## EXERCISE PROMPT
Please return only the lines from the one holding "ATOM 28 C CA" through the one holding "ATOM 42 N N", exactly as they appear in the records below, both ends included.

____ SUPPLIED DATA

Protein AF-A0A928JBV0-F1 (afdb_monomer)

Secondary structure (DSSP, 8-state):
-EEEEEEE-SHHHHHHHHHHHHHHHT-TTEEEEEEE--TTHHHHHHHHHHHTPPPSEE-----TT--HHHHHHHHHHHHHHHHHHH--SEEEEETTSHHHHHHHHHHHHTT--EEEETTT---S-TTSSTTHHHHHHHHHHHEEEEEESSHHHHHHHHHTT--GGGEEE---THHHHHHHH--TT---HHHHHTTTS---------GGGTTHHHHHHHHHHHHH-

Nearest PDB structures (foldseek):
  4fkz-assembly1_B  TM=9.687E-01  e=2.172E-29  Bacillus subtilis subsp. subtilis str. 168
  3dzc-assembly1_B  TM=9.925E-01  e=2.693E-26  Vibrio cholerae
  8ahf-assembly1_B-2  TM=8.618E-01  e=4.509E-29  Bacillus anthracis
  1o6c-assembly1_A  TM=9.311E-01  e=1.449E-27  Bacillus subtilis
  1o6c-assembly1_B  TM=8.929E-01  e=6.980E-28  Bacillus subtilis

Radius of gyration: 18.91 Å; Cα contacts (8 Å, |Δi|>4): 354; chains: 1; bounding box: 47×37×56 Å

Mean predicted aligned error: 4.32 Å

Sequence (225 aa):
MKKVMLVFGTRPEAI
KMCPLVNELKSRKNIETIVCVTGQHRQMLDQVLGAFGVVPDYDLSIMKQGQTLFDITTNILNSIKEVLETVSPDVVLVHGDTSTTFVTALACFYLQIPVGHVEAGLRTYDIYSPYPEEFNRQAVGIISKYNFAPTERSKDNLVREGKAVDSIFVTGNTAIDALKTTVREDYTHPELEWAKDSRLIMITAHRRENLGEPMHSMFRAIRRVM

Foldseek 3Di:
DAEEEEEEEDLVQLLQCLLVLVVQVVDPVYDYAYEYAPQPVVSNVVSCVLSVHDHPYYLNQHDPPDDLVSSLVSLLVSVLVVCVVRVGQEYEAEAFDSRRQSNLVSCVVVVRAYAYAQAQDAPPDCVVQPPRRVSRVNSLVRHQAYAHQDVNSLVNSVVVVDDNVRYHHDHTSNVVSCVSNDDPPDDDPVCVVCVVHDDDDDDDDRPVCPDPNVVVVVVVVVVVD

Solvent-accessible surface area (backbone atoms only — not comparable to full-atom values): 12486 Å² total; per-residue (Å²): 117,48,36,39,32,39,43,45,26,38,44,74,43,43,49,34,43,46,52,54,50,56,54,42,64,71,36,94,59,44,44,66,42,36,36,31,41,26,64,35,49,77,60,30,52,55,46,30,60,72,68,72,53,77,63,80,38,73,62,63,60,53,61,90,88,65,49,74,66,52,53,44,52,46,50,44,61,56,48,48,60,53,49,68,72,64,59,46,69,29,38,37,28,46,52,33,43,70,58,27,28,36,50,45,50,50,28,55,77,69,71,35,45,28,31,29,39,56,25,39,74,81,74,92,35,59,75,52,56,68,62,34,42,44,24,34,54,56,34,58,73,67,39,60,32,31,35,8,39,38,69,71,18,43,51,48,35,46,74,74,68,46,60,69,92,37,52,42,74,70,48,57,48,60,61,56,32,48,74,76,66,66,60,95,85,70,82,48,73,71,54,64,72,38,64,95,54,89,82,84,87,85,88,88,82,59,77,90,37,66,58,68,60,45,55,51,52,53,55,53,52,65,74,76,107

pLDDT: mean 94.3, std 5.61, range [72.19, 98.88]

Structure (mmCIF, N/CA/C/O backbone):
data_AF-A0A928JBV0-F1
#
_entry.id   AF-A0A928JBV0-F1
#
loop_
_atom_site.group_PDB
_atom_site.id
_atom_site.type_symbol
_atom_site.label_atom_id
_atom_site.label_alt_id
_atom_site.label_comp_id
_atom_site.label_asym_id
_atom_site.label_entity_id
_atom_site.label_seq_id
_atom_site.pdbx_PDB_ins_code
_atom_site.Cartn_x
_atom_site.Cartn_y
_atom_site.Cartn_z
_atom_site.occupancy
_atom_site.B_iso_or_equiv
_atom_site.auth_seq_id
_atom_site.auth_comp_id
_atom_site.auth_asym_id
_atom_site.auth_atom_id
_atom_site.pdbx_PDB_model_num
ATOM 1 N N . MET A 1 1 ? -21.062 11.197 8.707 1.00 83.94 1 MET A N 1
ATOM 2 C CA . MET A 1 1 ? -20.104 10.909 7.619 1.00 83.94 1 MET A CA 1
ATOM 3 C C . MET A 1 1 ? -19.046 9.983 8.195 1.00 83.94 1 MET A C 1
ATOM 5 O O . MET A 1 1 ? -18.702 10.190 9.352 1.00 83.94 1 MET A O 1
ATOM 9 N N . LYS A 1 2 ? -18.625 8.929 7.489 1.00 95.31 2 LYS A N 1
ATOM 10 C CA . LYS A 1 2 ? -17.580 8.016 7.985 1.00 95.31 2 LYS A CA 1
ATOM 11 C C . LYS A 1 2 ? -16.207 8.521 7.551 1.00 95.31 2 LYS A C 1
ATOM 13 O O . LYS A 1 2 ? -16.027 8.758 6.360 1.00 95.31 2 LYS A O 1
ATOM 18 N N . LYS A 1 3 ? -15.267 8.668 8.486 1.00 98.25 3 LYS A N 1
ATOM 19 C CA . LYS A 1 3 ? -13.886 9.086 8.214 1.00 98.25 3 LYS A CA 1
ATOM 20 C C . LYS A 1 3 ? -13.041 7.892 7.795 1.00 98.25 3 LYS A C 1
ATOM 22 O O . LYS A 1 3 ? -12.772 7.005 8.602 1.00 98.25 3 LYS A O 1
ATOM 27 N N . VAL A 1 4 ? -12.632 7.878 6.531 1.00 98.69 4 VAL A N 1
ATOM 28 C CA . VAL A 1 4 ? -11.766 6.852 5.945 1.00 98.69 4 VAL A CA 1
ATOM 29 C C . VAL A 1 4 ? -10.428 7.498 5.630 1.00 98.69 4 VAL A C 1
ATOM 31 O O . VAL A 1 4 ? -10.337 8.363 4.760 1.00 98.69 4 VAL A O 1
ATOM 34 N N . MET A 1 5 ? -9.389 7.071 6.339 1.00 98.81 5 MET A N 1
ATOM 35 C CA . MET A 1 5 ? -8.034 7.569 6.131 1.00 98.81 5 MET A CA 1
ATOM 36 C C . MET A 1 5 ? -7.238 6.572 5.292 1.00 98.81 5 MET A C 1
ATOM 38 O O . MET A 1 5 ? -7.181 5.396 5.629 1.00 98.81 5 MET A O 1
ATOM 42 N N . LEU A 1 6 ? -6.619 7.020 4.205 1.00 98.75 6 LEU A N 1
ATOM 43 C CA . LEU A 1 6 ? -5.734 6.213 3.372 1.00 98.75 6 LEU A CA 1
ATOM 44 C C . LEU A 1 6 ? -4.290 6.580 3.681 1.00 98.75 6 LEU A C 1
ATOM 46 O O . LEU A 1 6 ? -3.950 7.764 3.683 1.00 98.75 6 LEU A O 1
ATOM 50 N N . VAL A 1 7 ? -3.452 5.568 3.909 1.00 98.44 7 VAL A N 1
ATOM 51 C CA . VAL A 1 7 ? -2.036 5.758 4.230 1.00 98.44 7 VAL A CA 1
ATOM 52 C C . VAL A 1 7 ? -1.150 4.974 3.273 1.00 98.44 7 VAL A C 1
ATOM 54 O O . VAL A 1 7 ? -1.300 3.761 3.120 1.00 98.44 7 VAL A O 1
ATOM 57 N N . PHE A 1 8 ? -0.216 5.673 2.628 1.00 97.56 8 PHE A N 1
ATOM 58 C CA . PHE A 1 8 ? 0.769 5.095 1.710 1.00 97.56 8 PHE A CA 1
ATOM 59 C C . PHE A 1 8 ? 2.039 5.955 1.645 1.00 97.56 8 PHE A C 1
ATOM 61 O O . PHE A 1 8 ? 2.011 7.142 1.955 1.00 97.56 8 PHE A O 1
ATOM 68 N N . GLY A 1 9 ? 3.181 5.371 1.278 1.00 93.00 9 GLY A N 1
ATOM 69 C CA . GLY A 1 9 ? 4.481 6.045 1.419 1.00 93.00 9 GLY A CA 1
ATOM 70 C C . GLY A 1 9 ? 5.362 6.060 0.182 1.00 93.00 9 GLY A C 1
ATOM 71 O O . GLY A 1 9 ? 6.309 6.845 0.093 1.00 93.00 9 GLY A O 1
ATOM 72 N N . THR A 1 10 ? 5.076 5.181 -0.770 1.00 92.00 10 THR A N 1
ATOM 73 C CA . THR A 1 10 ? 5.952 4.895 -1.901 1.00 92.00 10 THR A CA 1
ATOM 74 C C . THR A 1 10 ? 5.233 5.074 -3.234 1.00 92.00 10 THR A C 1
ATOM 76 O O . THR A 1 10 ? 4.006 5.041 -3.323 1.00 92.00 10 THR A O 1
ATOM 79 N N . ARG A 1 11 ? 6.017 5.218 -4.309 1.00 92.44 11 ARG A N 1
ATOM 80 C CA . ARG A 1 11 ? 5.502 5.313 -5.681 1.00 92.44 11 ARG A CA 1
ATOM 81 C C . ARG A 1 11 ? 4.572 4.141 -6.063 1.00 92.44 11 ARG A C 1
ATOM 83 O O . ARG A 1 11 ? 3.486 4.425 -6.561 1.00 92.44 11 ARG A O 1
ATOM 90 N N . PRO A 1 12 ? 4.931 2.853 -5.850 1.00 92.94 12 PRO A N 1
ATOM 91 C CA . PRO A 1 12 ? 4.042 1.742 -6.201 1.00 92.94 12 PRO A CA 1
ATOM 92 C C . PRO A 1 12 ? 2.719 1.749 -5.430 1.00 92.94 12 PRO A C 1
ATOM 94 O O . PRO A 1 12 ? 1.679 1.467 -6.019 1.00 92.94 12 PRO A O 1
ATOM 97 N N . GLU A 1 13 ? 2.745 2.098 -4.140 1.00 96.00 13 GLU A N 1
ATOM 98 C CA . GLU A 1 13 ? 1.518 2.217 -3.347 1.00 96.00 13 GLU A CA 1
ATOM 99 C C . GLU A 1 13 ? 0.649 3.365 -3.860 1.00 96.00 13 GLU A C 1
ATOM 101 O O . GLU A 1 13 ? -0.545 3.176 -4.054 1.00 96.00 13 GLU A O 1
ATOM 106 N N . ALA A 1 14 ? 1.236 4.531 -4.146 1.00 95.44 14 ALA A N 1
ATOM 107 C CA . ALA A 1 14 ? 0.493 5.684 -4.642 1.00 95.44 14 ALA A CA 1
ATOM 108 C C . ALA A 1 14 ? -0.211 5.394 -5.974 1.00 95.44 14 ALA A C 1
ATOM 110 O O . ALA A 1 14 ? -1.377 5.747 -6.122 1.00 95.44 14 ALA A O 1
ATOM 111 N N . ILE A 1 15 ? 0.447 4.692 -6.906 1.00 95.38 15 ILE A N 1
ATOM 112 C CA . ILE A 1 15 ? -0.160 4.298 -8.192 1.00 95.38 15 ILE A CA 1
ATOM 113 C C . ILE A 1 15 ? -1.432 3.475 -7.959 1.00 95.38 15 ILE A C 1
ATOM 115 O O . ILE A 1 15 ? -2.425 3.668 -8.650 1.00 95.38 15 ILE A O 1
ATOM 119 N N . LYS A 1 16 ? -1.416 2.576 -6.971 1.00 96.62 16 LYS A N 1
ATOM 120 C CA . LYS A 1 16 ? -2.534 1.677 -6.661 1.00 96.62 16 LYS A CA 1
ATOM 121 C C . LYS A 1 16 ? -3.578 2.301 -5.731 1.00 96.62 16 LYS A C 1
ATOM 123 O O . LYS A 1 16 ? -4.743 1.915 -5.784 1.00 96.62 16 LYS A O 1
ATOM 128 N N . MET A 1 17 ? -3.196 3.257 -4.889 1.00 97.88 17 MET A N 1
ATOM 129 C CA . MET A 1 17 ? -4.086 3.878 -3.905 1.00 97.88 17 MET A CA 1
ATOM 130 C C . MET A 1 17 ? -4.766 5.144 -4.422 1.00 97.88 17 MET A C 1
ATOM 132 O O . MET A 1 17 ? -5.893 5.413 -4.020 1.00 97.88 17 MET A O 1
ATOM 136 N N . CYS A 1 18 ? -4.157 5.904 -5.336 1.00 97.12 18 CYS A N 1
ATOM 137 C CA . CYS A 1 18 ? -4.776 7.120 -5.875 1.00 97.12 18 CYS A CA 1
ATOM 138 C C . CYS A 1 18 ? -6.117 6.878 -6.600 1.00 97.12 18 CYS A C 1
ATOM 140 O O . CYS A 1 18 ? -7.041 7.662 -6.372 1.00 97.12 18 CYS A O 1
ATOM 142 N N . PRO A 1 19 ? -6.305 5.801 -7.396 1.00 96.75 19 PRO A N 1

________

## YOUR RESPONSE
ATOM 28 C CA . VAL A 1 4 ? -11.766 6.852 5.945 1.00 98.69 4 VAL A CA 1
ATOM 29 C C . VAL A 1 4 ? -10.428 7.498 5.630 1.00 98.69 4 VAL A C 1
ATOM 31 O O . VAL A 1 4 ? -10.337 8.363 4.760 1.00 98.69 4 VAL A O 1
ATOM 34 N N . MET A 1 5 ? -9.389 7.071 6.339 1.00 98.81 5 MET A N 1
ATOM 35 C CA . MET A 1 5 ? -8.034 7.569 6.131 1.00 98.81 5 MET A CA 1
ATOM 36 C C . MET A 1 5 ? -7.238 6.572 5.292 1.00 98.81 5 MET A C 1
ATOM 38 O O . MET A 1 5 ? -7.181 5.396 5.629 1.00 98.81 5 MET A O 1
ATOM 42 N N . LEU A 1 6 ? -6.619 7.020 4.205 1.00 98.75 6 LEU A N 1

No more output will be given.